I just started birding this year. Found out about Conowingo within the last 3 weeks. Super place! Another we enjoyed was Blackwater Wildlife Refuge, a bit south.
By Sunday I'll post some eagles. In case you missed this-
http://www.slippertalk.com/forum/showthread.php?t=18333

Ever photo the golden eagle at Conowingo? 
First week of August, we viewed the golden and bald eagle within 2hrs., just south of Port Jervis alon the Delaware River.

We live on the border of Cheesequake Park(NJ). Between the marsh and the Raritan Bay there is much to view. 

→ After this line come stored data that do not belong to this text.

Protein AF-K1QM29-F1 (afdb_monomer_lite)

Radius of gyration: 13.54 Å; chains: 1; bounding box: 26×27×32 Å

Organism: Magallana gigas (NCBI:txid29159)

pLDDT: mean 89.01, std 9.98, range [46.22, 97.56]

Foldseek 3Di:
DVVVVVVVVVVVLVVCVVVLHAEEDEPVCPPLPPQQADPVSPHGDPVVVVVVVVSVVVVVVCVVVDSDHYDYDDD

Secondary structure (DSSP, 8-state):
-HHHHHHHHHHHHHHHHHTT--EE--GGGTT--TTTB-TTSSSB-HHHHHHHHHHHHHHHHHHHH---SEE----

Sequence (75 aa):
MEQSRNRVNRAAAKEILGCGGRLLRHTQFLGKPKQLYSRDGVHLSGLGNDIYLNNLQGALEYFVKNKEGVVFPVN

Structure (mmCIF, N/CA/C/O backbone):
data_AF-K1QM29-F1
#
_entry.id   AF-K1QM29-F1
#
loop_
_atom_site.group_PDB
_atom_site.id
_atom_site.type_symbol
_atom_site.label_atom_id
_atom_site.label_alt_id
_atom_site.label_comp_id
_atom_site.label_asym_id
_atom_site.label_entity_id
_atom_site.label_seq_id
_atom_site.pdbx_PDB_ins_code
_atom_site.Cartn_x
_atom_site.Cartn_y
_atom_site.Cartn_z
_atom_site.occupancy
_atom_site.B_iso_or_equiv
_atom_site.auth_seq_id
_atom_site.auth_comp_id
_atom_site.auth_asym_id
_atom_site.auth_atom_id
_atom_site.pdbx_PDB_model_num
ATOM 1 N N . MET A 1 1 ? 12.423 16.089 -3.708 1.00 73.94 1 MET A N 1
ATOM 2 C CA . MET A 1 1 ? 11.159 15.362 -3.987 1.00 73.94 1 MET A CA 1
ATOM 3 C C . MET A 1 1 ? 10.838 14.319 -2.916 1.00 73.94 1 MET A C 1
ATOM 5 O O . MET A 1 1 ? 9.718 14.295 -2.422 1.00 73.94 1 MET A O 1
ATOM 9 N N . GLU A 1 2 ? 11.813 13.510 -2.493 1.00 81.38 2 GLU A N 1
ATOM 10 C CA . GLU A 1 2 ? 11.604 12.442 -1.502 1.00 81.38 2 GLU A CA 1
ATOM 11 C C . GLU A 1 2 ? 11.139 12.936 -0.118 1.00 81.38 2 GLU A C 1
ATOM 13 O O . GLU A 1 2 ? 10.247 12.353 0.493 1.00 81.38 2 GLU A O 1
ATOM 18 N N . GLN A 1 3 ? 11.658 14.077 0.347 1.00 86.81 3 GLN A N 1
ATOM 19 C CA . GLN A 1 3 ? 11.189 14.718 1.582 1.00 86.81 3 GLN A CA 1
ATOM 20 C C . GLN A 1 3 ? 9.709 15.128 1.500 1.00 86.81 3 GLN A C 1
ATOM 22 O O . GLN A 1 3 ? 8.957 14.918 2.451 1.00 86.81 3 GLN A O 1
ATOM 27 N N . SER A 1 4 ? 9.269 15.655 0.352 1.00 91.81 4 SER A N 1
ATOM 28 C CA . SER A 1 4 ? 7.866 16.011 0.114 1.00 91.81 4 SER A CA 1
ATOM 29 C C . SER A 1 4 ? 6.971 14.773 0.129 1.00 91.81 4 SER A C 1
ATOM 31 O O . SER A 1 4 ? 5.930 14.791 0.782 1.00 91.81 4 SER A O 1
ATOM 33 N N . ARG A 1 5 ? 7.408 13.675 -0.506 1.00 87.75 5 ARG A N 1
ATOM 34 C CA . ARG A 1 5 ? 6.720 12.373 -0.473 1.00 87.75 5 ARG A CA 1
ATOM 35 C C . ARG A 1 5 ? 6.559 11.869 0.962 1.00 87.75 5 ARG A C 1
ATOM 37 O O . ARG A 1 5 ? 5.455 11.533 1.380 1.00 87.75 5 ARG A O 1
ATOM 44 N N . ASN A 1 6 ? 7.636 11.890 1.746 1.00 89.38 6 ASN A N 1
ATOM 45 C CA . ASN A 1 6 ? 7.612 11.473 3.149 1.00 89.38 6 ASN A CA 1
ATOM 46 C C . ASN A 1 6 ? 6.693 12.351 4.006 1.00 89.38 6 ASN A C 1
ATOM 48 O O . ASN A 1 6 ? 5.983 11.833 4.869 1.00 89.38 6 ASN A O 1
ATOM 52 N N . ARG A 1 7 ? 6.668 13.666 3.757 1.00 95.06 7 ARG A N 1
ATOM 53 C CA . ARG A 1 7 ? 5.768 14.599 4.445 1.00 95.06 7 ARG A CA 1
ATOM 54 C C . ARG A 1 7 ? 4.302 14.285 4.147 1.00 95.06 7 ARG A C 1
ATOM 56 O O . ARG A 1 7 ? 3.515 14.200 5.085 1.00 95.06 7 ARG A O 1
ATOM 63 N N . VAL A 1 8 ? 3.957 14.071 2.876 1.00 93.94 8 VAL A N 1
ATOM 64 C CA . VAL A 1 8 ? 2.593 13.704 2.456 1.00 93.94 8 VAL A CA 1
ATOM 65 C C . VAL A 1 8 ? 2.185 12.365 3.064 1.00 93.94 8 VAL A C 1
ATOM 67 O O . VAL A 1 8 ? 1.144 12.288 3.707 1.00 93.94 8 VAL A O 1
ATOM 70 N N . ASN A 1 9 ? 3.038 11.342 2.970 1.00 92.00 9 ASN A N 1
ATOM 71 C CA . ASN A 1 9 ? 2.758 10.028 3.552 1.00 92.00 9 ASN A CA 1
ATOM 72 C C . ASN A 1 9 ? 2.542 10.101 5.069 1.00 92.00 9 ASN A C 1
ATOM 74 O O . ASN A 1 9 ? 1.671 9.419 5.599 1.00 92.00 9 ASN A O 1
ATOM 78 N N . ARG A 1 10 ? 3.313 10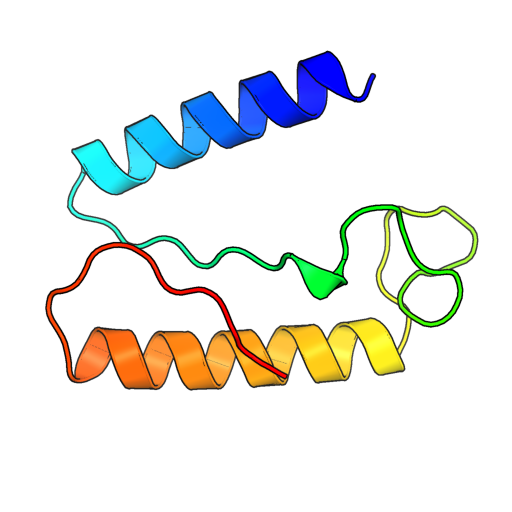.934 5.782 1.00 93.44 10 ARG A N 1
ATOM 79 C CA . ARG A 1 10 ? 3.136 11.143 7.225 1.00 93.44 10 ARG A CA 1
ATOM 80 C C . ARG A 1 10 ? 1.816 11.846 7.541 1.00 93.44 10 ARG A C 1
ATOM 82 O O . ARG A 1 10 ? 1.147 11.441 8.486 1.00 93.44 10 ARG A O 1
ATOM 89 N N . ALA A 1 11 ? 1.455 12.875 6.776 1.00 96.62 11 ALA A N 1
ATOM 90 C CA . ALA A 1 11 ? 0.199 13.598 6.956 1.00 96.62 11 ALA A CA 1
ATOM 91 C C . ALA A 1 11 ? -1.012 12.687 6.699 1.00 96.62 11 ALA A C 1
ATOM 93 O O . ALA A 1 11 ? -1.877 12.581 7.560 1.00 96.62 11 ALA A O 1
ATOM 94 N N . ALA A 1 12 ? -1.012 11.951 5.584 1.00 94.88 12 ALA A N 1
ATOM 95 C CA . ALA A 1 12 ? -2.061 10.987 5.255 1.00 94.88 12 ALA A CA 1
ATOM 96 C C . ALA A 1 12 ? -2.167 9.874 6.308 1.00 94.88 12 ALA A C 1
ATOM 98 O O . ALA A 1 12 ? -3.258 9.551 6.762 1.00 94.88 12 ALA A O 1
ATOM 99 N N . ALA A 1 13 ? -1.031 9.329 6.757 1.00 94.12 13 ALA A N 1
ATOM 100 C CA . ALA A 1 13 ? -1.012 8.321 7.812 1.00 94.12 13 ALA A CA 1
ATOM 101 C C . ALA A 1 13 ? -1.627 8.834 9.121 1.00 94.12 13 ALA A C 1
ATOM 103 O O . ALA A 1 13 ? -2.401 8.121 9.754 1.00 94.12 13 ALA A O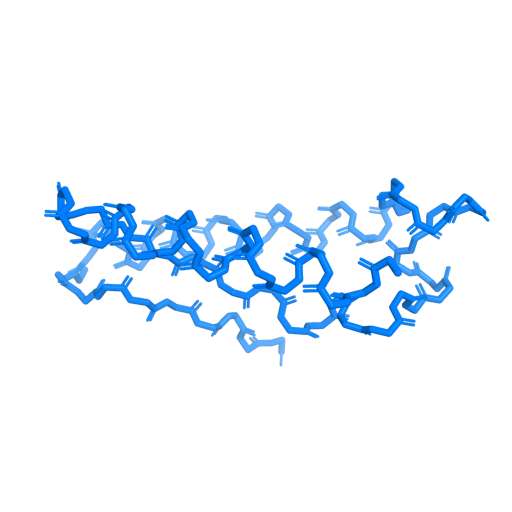 1
ATOM 104 N N . LYS A 1 14 ? -1.286 10.066 9.519 1.00 95.44 14 LYS A N 1
ATOM 105 C CA . LYS A 1 14 ? -1.845 10.696 10.717 1.00 95.44 14 LYS A CA 1
ATOM 106 C C . LYS A 1 14 ? -3.362 10.852 10.602 1.00 95.44 14 LYS A C 1
ATOM 108 O O . LYS A 1 14 ? -4.058 10.515 11.551 1.00 95.44 14 LYS A O 1
ATOM 113 N N . GLU A 1 15 ? -3.844 11.322 9.456 1.00 96.56 15 GLU A N 1
ATOM 114 C CA . GLU A 1 15 ? -5.273 11.534 9.214 1.00 96.56 15 GLU A CA 1
ATOM 115 C C . GLU A 1 15 ? -6.059 10.220 9.255 1.00 96.56 15 GLU A C 1
ATOM 117 O O . GLU A 1 15 ? -6.992 10.075 10.039 1.00 96.56 15 GLU A O 1
ATOM 122 N N . ILE A 1 16 ? -5.620 9.213 8.490 1.00 94.12 16 ILE A N 1
ATOM 123 C CA . ILE A 1 16 ? -6.293 7.909 8.422 1.00 94.12 16 ILE A CA 1
ATOM 124 C C . ILE A 1 16 ? -6.380 7.253 9.802 1.00 94.12 16 ILE A C 1
ATOM 126 O O . ILE A 1 16 ? -7.432 6.728 10.161 1.00 94.12 16 ILE A O 1
ATOM 130 N N . LEU A 1 17 ? -5.305 7.302 10.596 1.00 91.75 17 LEU A N 1
ATOM 131 C CA . LEU A 1 17 ? -5.330 6.783 11.966 1.00 91.75 17 LEU A CA 1
ATOM 132 C C . LEU A 1 17 ? -6.237 7.614 12.885 1.00 91.75 17 LEU A C 1
ATOM 134 O O . LEU A 1 17 ? -6.928 7.039 13.723 1.00 91.75 17 LEU A O 1
ATOM 138 N N . GLY A 1 18 ? -6.260 8.940 12.720 1.00 93.25 18 GLY A N 1
ATOM 139 C CA . GLY A 1 18 ? -7.128 9.844 13.478 1.00 93.25 18 GLY A CA 1
ATOM 140 C C . GLY A 1 18 ? -8.618 9.555 13.282 1.00 93.25 18 GLY A C 1
ATOM 141 O O . GLY A 1 18 ? -9.389 9.657 14.232 1.00 93.25 18 GLY A O 1
ATOM 142 N N . CYS A 1 19 ? -9.014 9.101 12.092 1.00 94.00 19 CYS A N 1
ATOM 143 C CA . CYS A 1 19 ? -10.386 8.685 11.785 1.00 94.00 19 CYS A CA 1
ATOM 144 C C . CYS A 1 19 ? -10.700 7.224 12.169 1.00 94.00 19 CYS A C 1
ATOM 146 O O . CYS A 1 19 ? -11.737 6.696 11.773 1.00 94.00 19 CYS A O 1
ATOM 148 N N . GLY A 1 20 ? -9.809 6.536 12.893 1.00 89.44 20 GLY A N 1
ATOM 149 C CA . GLY A 1 20 ? -9.978 5.123 13.257 1.00 89.44 20 GLY A CA 1
ATOM 150 C C . GLY A 1 20 ? -9.693 4.135 12.120 1.00 89.44 20 GLY A C 1
ATOM 151 O O . GLY A 1 20 ? -9.944 2.937 12.269 1.00 89.44 20 GLY A O 1
ATOM 152 N N . GLY A 1 21 ? -9.147 4.617 11.002 1.00 91.44 21 GLY A N 1
ATOM 153 C CA . GLY A 1 21 ? -8.735 3.803 9.868 1.00 91.44 21 GLY A CA 1
ATOM 154 C C . GLY A 1 21 ? -7.510 2.932 10.155 1.00 91.44 21 GLY A C 1
ATOM 155 O O . GLY A 1 21 ? -7.036 2.794 11.289 1.00 91.44 21 GLY A O 1
ATOM 156 N N . ARG A 1 22 ? -7.005 2.305 9.091 1.00 90.88 22 ARG A N 1
ATOM 157 C CA . ARG A 1 22 ? -5.916 1.323 9.128 1.00 90.88 22 ARG A CA 1
ATOM 158 C C . ARG A 1 22 ? -4.863 1.635 8.076 1.00 90.88 22 ARG A C 1
ATOM 160 O O . ARG A 1 22 ? -5.184 2.176 7.021 1.00 90.88 22 ARG A O 1
ATOM 167 N N . LEU A 1 23 ? -3.608 1.293 8.359 1.00 92.56 23 LEU A N 1
ATOM 168 C CA . LEU A 1 23 ? -2.486 1.547 7.459 1.00 92.56 23 LEU A CA 1
ATOM 169 C C . LEU A 1 23 ? -1.795 0.264 7.023 1.00 92.56 23 LEU A C 1
ATOM 171 O O . LEU A 1 23 ? -1.390 -0.546 7.852 1.00 92.56 23 LEU A O 1
ATOM 175 N N . LEU A 1 24 ? -1.558 0.159 5.720 1.00 91.88 24 LEU A N 1
ATOM 176 C CA . LEU A 1 24 ? -0.681 -0.836 5.121 1.00 91.88 24 LEU A CA 1
ATOM 177 C C . LEU A 1 24 ? 0.610 -0.161 4.651 1.00 91.88 24 LEU A C 1
ATOM 179 O O . LEU A 1 24 ? 0.573 0.797 3.876 1.00 91.88 24 LEU A O 1
ATOM 183 N N . ARG A 1 25 ? 1.765 -0.631 5.131 1.00 90.06 25 ARG A N 1
ATOM 184 C CA . ARG A 1 25 ? 3.076 -0.068 4.776 1.00 90.06 25 ARG A CA 1
ATOM 185 C C . ARG A 1 25 ? 3.867 -1.027 3.900 1.00 90.06 25 ARG A C 1
ATOM 187 O O . ARG A 1 25 ? 4.449 -1.976 4.401 1.00 90.06 25 ARG A O 1
ATOM 194 N N . HIS A 1 26 ? 3.967 -0.718 2.614 1.00 90.12 26 HIS A N 1
ATOM 195 C CA . HIS A 1 26 ? 4.734 -1.518 1.660 1.00 90.12 26 HIS A CA 1
ATOM 196 C C . HIS A 1 26 ? 6.227 -1.135 1.645 1.00 90.12 26 HIS A C 1
ATOM 198 O O . HIS A 1 26 ? 6.674 -0.323 0.828 1.00 90.12 26 HIS A O 1
ATOM 204 N N . THR A 1 27 ? 7.013 -1.676 2.575 1.00 89.62 27 THR A N 1
ATOM 205 C CA . THR A 1 27 ? 8.453 -1.380 2.707 1.00 89.62 27 THR A CA 1
ATOM 206 C C . THR A 1 27 ? 9.298 -1.963 1.571 1.00 89.62 27 THR A C 1
ATOM 208 O O . THR A 1 27 ? 10.310 -1.373 1.202 1.00 89.62 27 THR A O 1
ATOM 211 N N . GLN A 1 28 ? 8.856 -3.051 0.946 1.00 89.06 28 GLN A N 1
ATOM 212 C CA . GLN A 1 28 ? 9.504 -3.708 -0.193 1.00 89.06 28 GLN A CA 1
ATOM 213 C C . GLN A 1 28 ? 9.589 -2.840 -1.461 1.00 89.06 28 GLN A C 1
ATOM 215 O O . GLN A 1 28 ? 10.372 -3.132 -2.360 1.00 89.06 28 GLN A O 1
ATOM 220 N N . PHE A 1 29 ? 8.802 -1.763 -1.543 1.00 91.19 29 PHE A N 1
ATOM 221 C CA . PHE A 1 29 ? 8.845 -0.813 -2.659 1.00 91.19 29 PHE A CA 1
ATOM 222 C C . PHE A 1 29 ? 9.766 0.391 -2.397 1.00 91.19 29 PHE A C 1
ATOM 224 O O . PHE A 1 29 ? 9.957 1.241 -3.272 1.00 91.19 29 PHE A O 1
ATOM 231 N N . LEU A 1 30 ? 10.361 0.486 -1.202 1.00 88.75 30 LEU A N 1
ATOM 232 C CA . LEU A 1 30 ? 11.340 1.527 -0.895 1.00 88.75 30 LEU A CA 1
ATOM 233 C C . LEU A 1 30 ? 12.565 1.399 -1.810 1.00 88.75 30 LEU A C 1
ATOM 235 O O . LEU A 1 30 ? 12.986 0.307 -2.175 1.00 88.75 30 LEU A O 1
ATOM 239 N N . GLY A 1 31 ? 13.125 2.540 -2.216 1.00 88.69 31 GLY A N 1
ATOM 240 C CA . GLY A 1 31 ? 14.267 2.573 -3.137 1.00 88.69 31 GLY A CA 1
ATOM 241 C C . G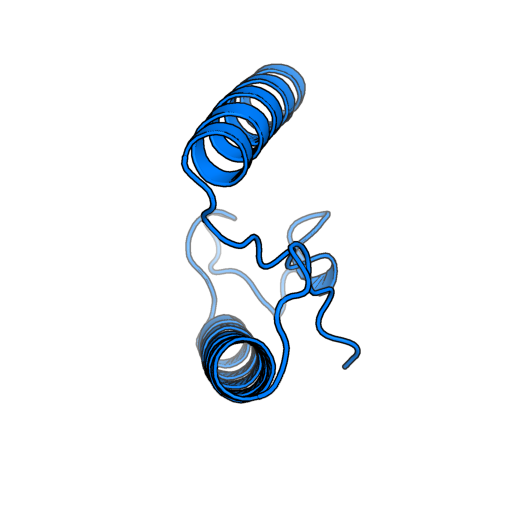LY A 1 31 ? 13.926 2.253 -4.597 1.00 88.69 31 GLY A C 1
ATOM 242 O O . GLY A 1 31 ? 14.826 2.275 -5.430 1.00 88.69 31 GLY A O 1
ATOM 243 N N . LYS A 1 32 ? 12.645 2.019 -4.920 1.00 91.94 32 LYS A N 1
ATOM 244 C CA . LYS A 1 32 ? 12.141 1.761 -6.278 1.00 91.94 32 LYS A CA 1
ATOM 245 C C . LYS A 1 32 ? 12.901 0.636 -7.009 1.00 91.94 32 LYS A C 1
ATOM 247 O O . LYS A 1 32 ? 13.539 0.897 -8.032 1.00 91.94 32 LYS A O 1
ATOM 252 N N . PRO A 1 33 ? 12.860 -0.618 -6.512 1.00 93.25 33 PRO A N 1
ATOM 253 C CA . PRO A 1 33 ? 13.596 -1.721 -7.125 1.00 93.25 33 PRO A CA 1
ATOM 254 C C . PRO A 1 33 ? 13.175 -1.915 -8.584 1.00 93.25 33 PRO A C 1
ATOM 256 O O . PRO A 1 33 ? 11.982 -2.008 -8.873 1.00 93.25 33 PRO A O 1
ATOM 259 N N . LYS A 1 34 ? 14.142 -2.024 -9.506 1.00 94.38 34 LYS A N 1
ATOM 260 C CA . LYS A 1 34 ? 13.870 -2.095 -10.956 1.00 94.38 34 LYS A CA 1
ATOM 261 C C . LYS A 1 34 ? 12.958 -3.261 -11.352 1.00 94.38 34 LYS A C 1
ATOM 263 O O . LYS A 1 34 ? 12.220 -3.139 -12.316 1.00 94.38 34 LYS A O 1
ATOM 268 N N . GLN A 1 35 ? 12.990 -4.371 -10.614 1.00 95.31 35 GLN A N 1
ATOM 269 C CA . GLN A 1 35 ? 12.104 -5.514 -10.859 1.00 95.31 35 GLN A CA 1
ATOM 270 C C . GLN A 1 35 ? 10.639 -5.261 -10.462 1.00 95.31 35 GLN A C 1
ATOM 272 O O . GLN A 1 35 ? 9.747 -5.927 -10.981 1.00 95.31 35 GLN A O 1
ATOM 277 N N . LEU A 1 36 ? 10.380 -4.316 -9.551 1.00 96.31 36 LEU A N 1
ATOM 278 C CA . LEU A 1 36 ? 9.050 -4.043 -8.989 1.00 96.31 36 LEU A CA 1
ATOM 279 C C . LEU A 1 36 ? 8.388 -2.803 -9.592 1.00 96.31 36 LEU A C 1
ATOM 281 O O . LEU A 1 36 ? 7.205 -2.574 -9.367 1.00 96.31 36 LEU A O 1
ATOM 285 N N . TYR A 1 37 ? 9.134 -2.015 -10.362 1.00 97.25 37 TYR A N 1
ATOM 286 C CA . TYR A 1 37 ? 8.662 -0.789 -10.989 1.00 97.25 37 TYR A CA 1
ATOM 287 C C . TYR A 1 37 ? 8.813 -0.848 -12.507 1.00 97.25 37 TYR A C 1
ATOM 289 O O . TYR A 1 37 ? 9.736 -1.450 -13.049 1.00 97.25 37 TYR A O 1
ATOM 297 N N . SER A 1 38 ? 7.912 -0.161 -13.193 1.00 95.25 38 SER A N 1
ATOM 298 C CA . SER A 1 38 ? 8.077 0.244 -14.581 1.00 95.25 38 SER A CA 1
ATOM 299 C C . SER A 1 38 ? 9.250 1.224 -14.722 1.00 95.25 38 SER A C 1
ATOM 301 O O . SER A 1 38 ? 9.783 1.751 -13.741 1.00 95.25 38 SER A O 1
ATOM 303 N N . ARG A 1 39 ? 9.670 1.496 -15.965 1.00 91.50 39 ARG A N 1
ATOM 304 C CA . ARG A 1 39 ? 10.850 2.339 -16.257 1.00 91.50 39 ARG A CA 1
ATOM 305 C C . ARG A 1 39 ? 10.756 3.766 -15.702 1.00 91.50 39 ARG A C 1
ATOM 307 O O . ARG A 1 39 ? 11.788 4.398 -15.508 1.00 91.50 39 ARG A O 1
ATOM 314 N N . ASP A 1 40 ? 9.550 4.259 -15.439 1.00 92.31 40 ASP A N 1
ATOM 315 C CA . ASP A 1 40 ? 9.304 5.583 -14.856 1.00 92.31 40 ASP A CA 1
ATOM 316 C C . ASP A 1 40 ? 9.558 5.664 -13.339 1.00 92.31 40 ASP A C 1
ATOM 318 O O . ASP A 1 40 ? 9.610 6.760 -12.776 1.00 92.31 40 ASP A O 1
ATOM 322 N N . GLY A 1 41 ? 9.721 4.526 -12.655 1.00 88.88 41 GLY A N 1
ATOM 323 C CA . GLY A 1 41 ? 9.892 4.483 -11.204 1.00 88.88 41 GLY A CA 1
ATOM 324 C C . GLY A 1 41 ? 8.685 5.021 -10.426 1.00 88.88 41 GLY A C 1
ATOM 325 O O . GLY A 1 41 ? 8.851 5.477 -9.290 1.00 88.88 41 GLY A O 1
ATOM 326 N N . VAL A 1 42 ? 7.495 5.028 -11.027 1.00 90.88 42 VAL A N 1
ATOM 327 C CA . VAL A 1 42 ? 6.225 5.436 -10.409 1.00 90.88 42 VAL A CA 1
ATOM 328 C C . VAL A 1 42 ? 5.217 4.298 -10.492 1.00 90.88 42 VAL A C 1
ATOM 330 O O . VAL A 1 42 ? 4.668 3.914 -9.461 1.00 90.88 42 VAL A O 1
ATOM 333 N N . HIS A 1 43 ? 5.015 3.728 -11.679 1.00 95.81 43 HIS A N 1
ATOM 334 C CA . HIS A 1 43 ? 4.109 2.601 -11.862 1.00 95.81 43 HIS A CA 1
ATOM 335 C C . HIS A 1 43 ? 4.799 1.304 -11.460 1.00 95.81 43 HIS A C 1
ATOM 337 O O . HIS A 1 43 ? 5.993 1.125 -11.702 1.00 95.81 43 HIS A O 1
ATOM 343 N N . LEU A 1 44 ? 4.052 0.383 -10.860 1.00 97.00 44 LEU A N 1
ATOM 344 C CA . LEU A 1 44 ? 4.564 -0.952 -10.575 1.00 97.00 44 LEU A CA 1
ATOM 345 C C . LEU A 1 44 ? 4.754 -1.738 -11.881 1.00 97.00 44 LEU A C 1
ATOM 347 O O . LEU A 1 44 ? 4.111 -1.462 -12.896 1.00 97.00 44 LEU A O 1
ATOM 351 N N . SER A 1 45 ? 5.683 -2.691 -11.871 1.00 97.06 45 SER A N 1
ATOM 352 C CA . SER A 1 45 ? 5.778 -3.715 -12.918 1.00 97.06 45 SER A CA 1
ATOM 353 C C . SER A 1 45 ? 4.657 -4.751 -12.738 1.00 97.06 45 SER A C 1
ATOM 355 O O . SER A 1 45 ? 3.932 -4.707 -11.745 1.00 97.06 45 SER A O 1
ATOM 357 N N . GLY A 1 46 ? 4.533 -5.723 -13.653 1.00 97.56 46 GLY A N 1
ATOM 358 C CA . GLY A 1 46 ? 3.622 -6.864 -13.456 1.00 97.56 46 GLY A CA 1
ATOM 359 C C . GLY A 1 46 ? 3.873 -7.573 -12.118 1.00 97.56 46 GLY A C 1
ATOM 360 O O . GLY A 1 46 ? 2.983 -7.631 -11.278 1.00 97.56 46 GLY A O 1
ATOM 361 N N . LEU A 1 47 ? 5.130 -7.952 -11.856 1.00 96.25 47 LEU A N 1
ATOM 362 C CA . LEU A 1 47 ? 5.546 -8.532 -10.573 1.00 96.25 47 LEU A CA 1
ATOM 363 C C . LEU A 1 47 ? 5.273 -7.597 -9.382 1.00 96.25 47 LEU A C 1
ATOM 365 O O . LEU A 1 47 ? 4.855 -8.042 -8.316 1.00 96.25 47 LEU A O 1
ATOM 369 N N . GLY A 1 48 ? 5.516 -6.293 -9.545 1.00 96.56 48 GLY A N 1
ATOM 370 C CA . GLY A 1 48 ? 5.218 -5.304 -8.511 1.00 96.56 48 GLY A CA 1
ATOM 371 C C . GLY A 1 48 ? 3.732 -5.267 -8.150 1.00 96.56 48 GLY A C 1
ATOM 372 O O . GLY A 1 48 ? 3.403 -5.212 -6.965 1.00 96.56 48 GLY A O 1
ATOM 373 N N . ASN A 1 49 ? 2.850 -5.346 -9.150 1.00 97.19 49 ASN A N 1
ATOM 374 C CA . ASN A 1 49 ? 1.404 -5.417 -8.952 1.00 97.19 49 ASN A CA 1
ATOM 375 C C . ASN A 1 49 ? 0.985 -6.709 -8.249 1.00 97.19 49 ASN A C 1
ATOM 377 O O . ASN A 1 49 ? 0.209 -6.630 -7.300 1.00 97.19 49 ASN A O 1
ATOM 381 N N . ASP A 1 50 ? 1.526 -7.863 -8.641 1.00 97.00 50 ASP A N 1
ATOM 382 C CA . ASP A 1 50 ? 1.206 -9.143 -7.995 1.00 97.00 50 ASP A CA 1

Any bird shots? Potential for new thread for birders? My blooms are far and few right now.


----------



## SlipperFan (Dec 2, 2010)

An amazing display of birds.

Ernie, what do they like to be called???


----------



## biothanasis (Dec 2, 2010)

Great shots!!!!!!


----------



## Erythrone (Dec 2, 2010)

impressive birds!! Impressive pictures!

Southern Quebec, we now often see a red faced vulture (Turkey vulture) that we call "Urubu à tête rouge". It is a rather new bird here. People often think they see an eagle when they see a vulture in the sky.


----------



## cnycharles (Dec 2, 2010)

Erythrone said:


> impressive birds!! Impressive pictures!
> 
> Southern Quebec, we now often see a red faced vulture (Turkey vulture) that we call "Urubu à tête rouge". It is a rather new bird here. People often think they see an eagle when they see a vulture in the sky.



interesting! tons of them in upstate/northern ny not far south of you

we were fooled watching the eagles at conowingo, when we thought we were watching an immature (brown) eagle sometimes we were watching the vultures instead. the vultures have more of an angle/point to the front middle of each wing, and when they are hovering the vultures tend to rock back and forth quickly, sort of a little jig; the eagles just cruise smoothly for the most part

nice pics, of course!


----------



## JeanLux (Dec 2, 2010)

As already written, great shots (good lens  and good photographer)!!!! Jean


----------



## Shiva (Dec 3, 2010)

From afar, it reminds me of an old scary movie. I don't need to say what it was called. As for seeing them here, not yet.


----------